── Data to use

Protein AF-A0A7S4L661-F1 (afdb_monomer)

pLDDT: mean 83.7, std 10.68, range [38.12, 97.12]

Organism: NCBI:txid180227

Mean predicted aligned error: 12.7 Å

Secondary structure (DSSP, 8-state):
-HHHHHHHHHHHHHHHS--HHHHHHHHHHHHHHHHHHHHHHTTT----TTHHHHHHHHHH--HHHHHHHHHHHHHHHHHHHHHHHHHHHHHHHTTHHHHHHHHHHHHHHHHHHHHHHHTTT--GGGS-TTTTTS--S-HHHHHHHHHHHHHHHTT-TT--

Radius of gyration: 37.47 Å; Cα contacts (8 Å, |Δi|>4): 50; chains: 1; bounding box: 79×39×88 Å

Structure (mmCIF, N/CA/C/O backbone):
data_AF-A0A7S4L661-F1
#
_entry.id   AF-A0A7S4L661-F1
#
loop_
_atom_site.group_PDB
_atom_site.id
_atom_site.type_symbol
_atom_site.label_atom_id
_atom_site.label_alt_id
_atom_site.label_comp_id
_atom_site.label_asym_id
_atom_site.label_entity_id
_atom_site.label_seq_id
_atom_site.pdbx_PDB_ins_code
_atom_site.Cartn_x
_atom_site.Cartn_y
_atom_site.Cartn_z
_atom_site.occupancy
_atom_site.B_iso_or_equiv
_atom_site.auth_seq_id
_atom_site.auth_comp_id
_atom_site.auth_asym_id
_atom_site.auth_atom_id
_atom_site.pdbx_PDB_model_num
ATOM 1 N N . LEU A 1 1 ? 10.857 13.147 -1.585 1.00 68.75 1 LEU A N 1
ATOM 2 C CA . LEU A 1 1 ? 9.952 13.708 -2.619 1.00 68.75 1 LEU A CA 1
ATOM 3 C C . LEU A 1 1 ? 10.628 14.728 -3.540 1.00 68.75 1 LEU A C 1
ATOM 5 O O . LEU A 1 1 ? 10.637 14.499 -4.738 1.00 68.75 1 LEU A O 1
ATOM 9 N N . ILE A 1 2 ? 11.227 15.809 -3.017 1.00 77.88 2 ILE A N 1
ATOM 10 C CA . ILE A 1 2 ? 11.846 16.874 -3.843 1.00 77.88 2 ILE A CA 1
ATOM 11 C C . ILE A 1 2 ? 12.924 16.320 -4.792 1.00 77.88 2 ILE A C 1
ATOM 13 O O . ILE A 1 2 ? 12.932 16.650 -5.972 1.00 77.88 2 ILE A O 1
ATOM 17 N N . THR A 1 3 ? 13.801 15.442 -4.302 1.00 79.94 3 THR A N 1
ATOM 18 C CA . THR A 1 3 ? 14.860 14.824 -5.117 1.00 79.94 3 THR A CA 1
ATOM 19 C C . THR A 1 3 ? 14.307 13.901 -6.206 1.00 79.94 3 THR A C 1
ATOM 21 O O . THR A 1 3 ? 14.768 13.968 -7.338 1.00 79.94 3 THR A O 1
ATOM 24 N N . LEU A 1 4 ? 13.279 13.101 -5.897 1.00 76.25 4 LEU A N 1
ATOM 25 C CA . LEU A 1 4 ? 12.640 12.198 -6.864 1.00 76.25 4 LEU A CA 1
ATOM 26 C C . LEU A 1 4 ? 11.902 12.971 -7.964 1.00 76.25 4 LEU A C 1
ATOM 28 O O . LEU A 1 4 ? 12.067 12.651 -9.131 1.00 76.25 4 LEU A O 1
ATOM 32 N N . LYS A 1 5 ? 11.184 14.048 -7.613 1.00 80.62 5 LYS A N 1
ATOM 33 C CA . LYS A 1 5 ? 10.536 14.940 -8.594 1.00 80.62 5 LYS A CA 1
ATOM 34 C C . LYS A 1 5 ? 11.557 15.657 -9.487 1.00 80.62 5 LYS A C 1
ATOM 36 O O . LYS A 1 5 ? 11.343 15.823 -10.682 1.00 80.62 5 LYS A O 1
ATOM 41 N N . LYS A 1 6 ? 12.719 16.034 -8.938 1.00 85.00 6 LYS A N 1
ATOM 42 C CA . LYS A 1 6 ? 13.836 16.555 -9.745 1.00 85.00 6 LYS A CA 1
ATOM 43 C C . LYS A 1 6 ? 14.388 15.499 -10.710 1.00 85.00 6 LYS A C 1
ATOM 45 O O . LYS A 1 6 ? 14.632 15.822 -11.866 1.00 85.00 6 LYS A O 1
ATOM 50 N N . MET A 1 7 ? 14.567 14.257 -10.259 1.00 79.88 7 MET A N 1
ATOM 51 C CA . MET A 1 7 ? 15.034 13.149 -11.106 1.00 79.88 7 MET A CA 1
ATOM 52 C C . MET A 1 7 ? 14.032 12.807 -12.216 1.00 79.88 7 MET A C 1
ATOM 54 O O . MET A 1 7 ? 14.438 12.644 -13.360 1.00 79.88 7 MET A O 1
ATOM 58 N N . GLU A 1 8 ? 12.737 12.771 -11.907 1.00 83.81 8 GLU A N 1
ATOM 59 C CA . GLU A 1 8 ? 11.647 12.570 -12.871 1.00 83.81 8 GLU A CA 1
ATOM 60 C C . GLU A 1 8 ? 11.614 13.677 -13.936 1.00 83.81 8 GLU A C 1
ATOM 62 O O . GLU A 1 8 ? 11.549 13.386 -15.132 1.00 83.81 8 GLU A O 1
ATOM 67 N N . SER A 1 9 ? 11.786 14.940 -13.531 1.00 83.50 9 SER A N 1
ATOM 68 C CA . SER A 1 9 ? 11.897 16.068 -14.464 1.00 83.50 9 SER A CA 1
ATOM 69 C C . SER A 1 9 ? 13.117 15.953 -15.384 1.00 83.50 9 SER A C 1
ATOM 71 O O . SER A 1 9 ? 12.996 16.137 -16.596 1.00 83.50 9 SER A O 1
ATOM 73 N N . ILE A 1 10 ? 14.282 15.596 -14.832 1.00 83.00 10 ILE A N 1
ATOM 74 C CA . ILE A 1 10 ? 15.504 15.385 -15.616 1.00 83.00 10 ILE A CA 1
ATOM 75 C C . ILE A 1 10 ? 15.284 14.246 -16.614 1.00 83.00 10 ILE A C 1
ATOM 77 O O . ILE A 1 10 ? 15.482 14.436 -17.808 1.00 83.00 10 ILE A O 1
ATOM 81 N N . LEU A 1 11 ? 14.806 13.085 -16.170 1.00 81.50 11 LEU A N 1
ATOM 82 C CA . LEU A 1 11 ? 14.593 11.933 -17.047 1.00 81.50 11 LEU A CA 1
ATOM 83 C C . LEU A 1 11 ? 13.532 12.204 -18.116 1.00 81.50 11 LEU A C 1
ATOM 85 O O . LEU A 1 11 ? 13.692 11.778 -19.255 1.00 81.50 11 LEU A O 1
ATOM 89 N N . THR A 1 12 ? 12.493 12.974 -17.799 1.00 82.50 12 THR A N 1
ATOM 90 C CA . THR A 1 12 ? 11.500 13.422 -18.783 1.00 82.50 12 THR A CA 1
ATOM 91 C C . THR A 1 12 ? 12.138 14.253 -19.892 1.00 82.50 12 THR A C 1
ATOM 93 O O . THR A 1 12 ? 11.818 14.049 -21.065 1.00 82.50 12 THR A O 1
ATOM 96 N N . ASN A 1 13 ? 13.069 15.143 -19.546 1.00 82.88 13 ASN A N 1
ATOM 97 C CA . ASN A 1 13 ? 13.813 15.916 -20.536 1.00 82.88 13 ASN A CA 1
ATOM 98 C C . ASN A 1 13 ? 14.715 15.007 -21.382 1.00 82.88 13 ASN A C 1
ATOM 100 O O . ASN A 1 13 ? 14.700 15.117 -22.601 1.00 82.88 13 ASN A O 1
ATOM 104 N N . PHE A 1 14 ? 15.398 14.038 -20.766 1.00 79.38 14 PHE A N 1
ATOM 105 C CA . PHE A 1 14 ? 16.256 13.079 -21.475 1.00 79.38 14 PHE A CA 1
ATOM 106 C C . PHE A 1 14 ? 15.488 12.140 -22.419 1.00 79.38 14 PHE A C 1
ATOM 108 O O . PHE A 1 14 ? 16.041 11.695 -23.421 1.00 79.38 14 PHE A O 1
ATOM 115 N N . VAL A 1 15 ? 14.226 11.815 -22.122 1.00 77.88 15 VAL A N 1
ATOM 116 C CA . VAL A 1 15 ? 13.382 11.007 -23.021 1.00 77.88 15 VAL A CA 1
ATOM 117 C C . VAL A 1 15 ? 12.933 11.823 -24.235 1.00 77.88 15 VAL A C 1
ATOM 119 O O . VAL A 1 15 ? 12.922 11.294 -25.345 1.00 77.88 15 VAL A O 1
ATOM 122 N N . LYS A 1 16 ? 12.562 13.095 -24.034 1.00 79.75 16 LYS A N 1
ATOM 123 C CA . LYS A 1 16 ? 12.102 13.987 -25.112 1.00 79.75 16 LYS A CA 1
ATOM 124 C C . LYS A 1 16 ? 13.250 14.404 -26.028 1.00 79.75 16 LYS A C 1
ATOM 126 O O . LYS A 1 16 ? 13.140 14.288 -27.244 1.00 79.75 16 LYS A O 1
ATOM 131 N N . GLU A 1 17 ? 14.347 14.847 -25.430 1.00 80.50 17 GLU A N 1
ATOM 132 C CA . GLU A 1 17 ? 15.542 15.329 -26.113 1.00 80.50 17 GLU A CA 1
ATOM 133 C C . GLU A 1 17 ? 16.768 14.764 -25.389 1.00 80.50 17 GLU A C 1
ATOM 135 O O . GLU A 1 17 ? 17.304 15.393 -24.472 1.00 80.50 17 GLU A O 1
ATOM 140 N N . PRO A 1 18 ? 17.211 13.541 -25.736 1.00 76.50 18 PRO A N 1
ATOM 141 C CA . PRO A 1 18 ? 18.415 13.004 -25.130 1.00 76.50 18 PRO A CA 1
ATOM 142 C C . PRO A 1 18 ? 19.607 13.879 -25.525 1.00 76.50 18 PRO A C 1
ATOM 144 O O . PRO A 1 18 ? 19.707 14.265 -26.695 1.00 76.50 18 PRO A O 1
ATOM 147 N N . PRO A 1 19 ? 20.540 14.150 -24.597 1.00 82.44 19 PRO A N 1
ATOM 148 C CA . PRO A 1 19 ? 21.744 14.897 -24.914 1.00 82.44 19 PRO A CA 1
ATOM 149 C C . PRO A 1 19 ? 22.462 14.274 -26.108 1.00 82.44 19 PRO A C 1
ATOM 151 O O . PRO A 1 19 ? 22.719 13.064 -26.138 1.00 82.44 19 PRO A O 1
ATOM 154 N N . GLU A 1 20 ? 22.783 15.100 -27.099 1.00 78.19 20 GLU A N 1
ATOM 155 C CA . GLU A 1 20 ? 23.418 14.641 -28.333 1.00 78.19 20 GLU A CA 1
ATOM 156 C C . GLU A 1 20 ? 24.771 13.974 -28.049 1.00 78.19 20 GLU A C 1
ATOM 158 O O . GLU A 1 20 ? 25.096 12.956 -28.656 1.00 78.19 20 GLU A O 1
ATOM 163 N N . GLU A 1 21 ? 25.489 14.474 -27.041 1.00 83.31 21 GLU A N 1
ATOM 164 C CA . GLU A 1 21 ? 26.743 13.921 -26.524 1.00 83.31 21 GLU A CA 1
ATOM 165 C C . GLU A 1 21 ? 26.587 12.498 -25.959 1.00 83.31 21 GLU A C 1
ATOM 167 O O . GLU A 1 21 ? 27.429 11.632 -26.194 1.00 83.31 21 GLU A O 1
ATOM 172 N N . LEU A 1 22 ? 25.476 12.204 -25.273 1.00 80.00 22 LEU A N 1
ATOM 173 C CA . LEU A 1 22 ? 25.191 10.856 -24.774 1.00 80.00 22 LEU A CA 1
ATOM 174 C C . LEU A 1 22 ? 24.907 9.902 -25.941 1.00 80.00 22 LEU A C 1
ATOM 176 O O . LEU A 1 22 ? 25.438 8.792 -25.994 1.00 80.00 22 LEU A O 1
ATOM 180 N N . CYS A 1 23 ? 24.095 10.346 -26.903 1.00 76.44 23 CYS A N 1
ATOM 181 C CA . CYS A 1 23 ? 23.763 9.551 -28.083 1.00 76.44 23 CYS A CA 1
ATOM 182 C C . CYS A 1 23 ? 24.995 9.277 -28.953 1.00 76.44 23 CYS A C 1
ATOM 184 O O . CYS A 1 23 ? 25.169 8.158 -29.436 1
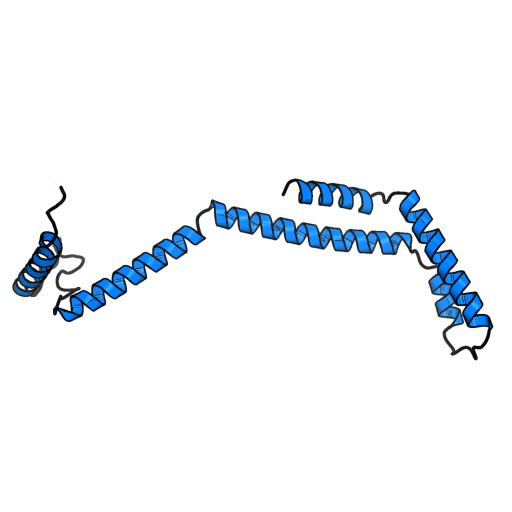.00 76.44 23 CYS A O 1
ATOM 186 N N . SER A 1 24 ? 25.852 10.278 -29.162 1.00 81.12 24 SER A N 1
ATOM 187 C CA . SER A 1 24 ? 27.076 10.142 -29.952 1.00 81.12 24 SER A CA 1
ATOM 188 C C . SER A 1 24 ? 28.093 9.236 -29.258 1.00 81.12 24 SER A C 1
ATOM 190 O O . SER A 1 24 ? 28.645 8.353 -29.915 1.00 81.12 24 SER A O 1
ATOM 192 N N . THR A 1 25 ? 28.254 9.361 -27.936 1.00 85.75 25 THR A N 1
ATOM 193 C CA . THR A 1 25 ? 29.117 8.488 -27.127 1.00 85.75 25 THR A CA 1
ATOM 194 C C . THR A 1 25 ? 28.675 7.034 -27.227 1.00 85.75 25 THR A C 1
ATOM 196 O O . THR A 1 25 ? 29.487 6.165 -27.528 1.00 85.75 25 THR A O 1
ATOM 199 N N . ILE A 1 26 ? 27.380 6.756 -27.052 1.00 82.06 26 ILE A N 1
ATOM 200 C CA . ILE A 1 26 ? 26.861 5.384 -27.099 1.00 82.06 26 ILE A CA 1
ATOM 201 C C . ILE A 1 26 ? 26.975 4.794 -28.507 1.00 82.06 26 ILE A C 1
ATOM 203 O O . ILE A 1 26 ? 27.368 3.637 -28.644 1.00 82.06 26 ILE A O 1
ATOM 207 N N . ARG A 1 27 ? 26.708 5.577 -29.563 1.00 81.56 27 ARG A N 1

────

Only the lines above from the one with "ATOM 36 O O" through the one with "ATOM 51 C CA" should be duplicated, character for character.

# Your solution
ATOM 36 O O . LYS A 1 5 ? 11.343 15.823 -10.682 1.00 80.62 5 LYS A O 1
ATOM 41 N N . LYS A 1 6 ? 12.719 16.034 -8.938 1.00 85.00 6 LYS A N 1
ATOM 42 C CA . LYS A 1 6 ? 13.836 16.555 -9.745 1.00 85.00 6 LYS A CA 1
ATOM 43 C C . LYS A 1 6 ? 14.388 15.499 -10.710 1.00 85.00 6 LYS A C 1
ATOM 45 O O . LYS A 1 6 ? 14.632 15.822 -11.866 1.00 85.00 6 LYS A O 1
ATOM 50 N N . MET A 1 7 ? 14.567 14.257 -10.259 1.00 79.88 7 MET A N 1
ATOM 51 C CA . MET A 1 7 ? 15.034 13.149 -11.106 1.00 79.88 7 MET A CA 1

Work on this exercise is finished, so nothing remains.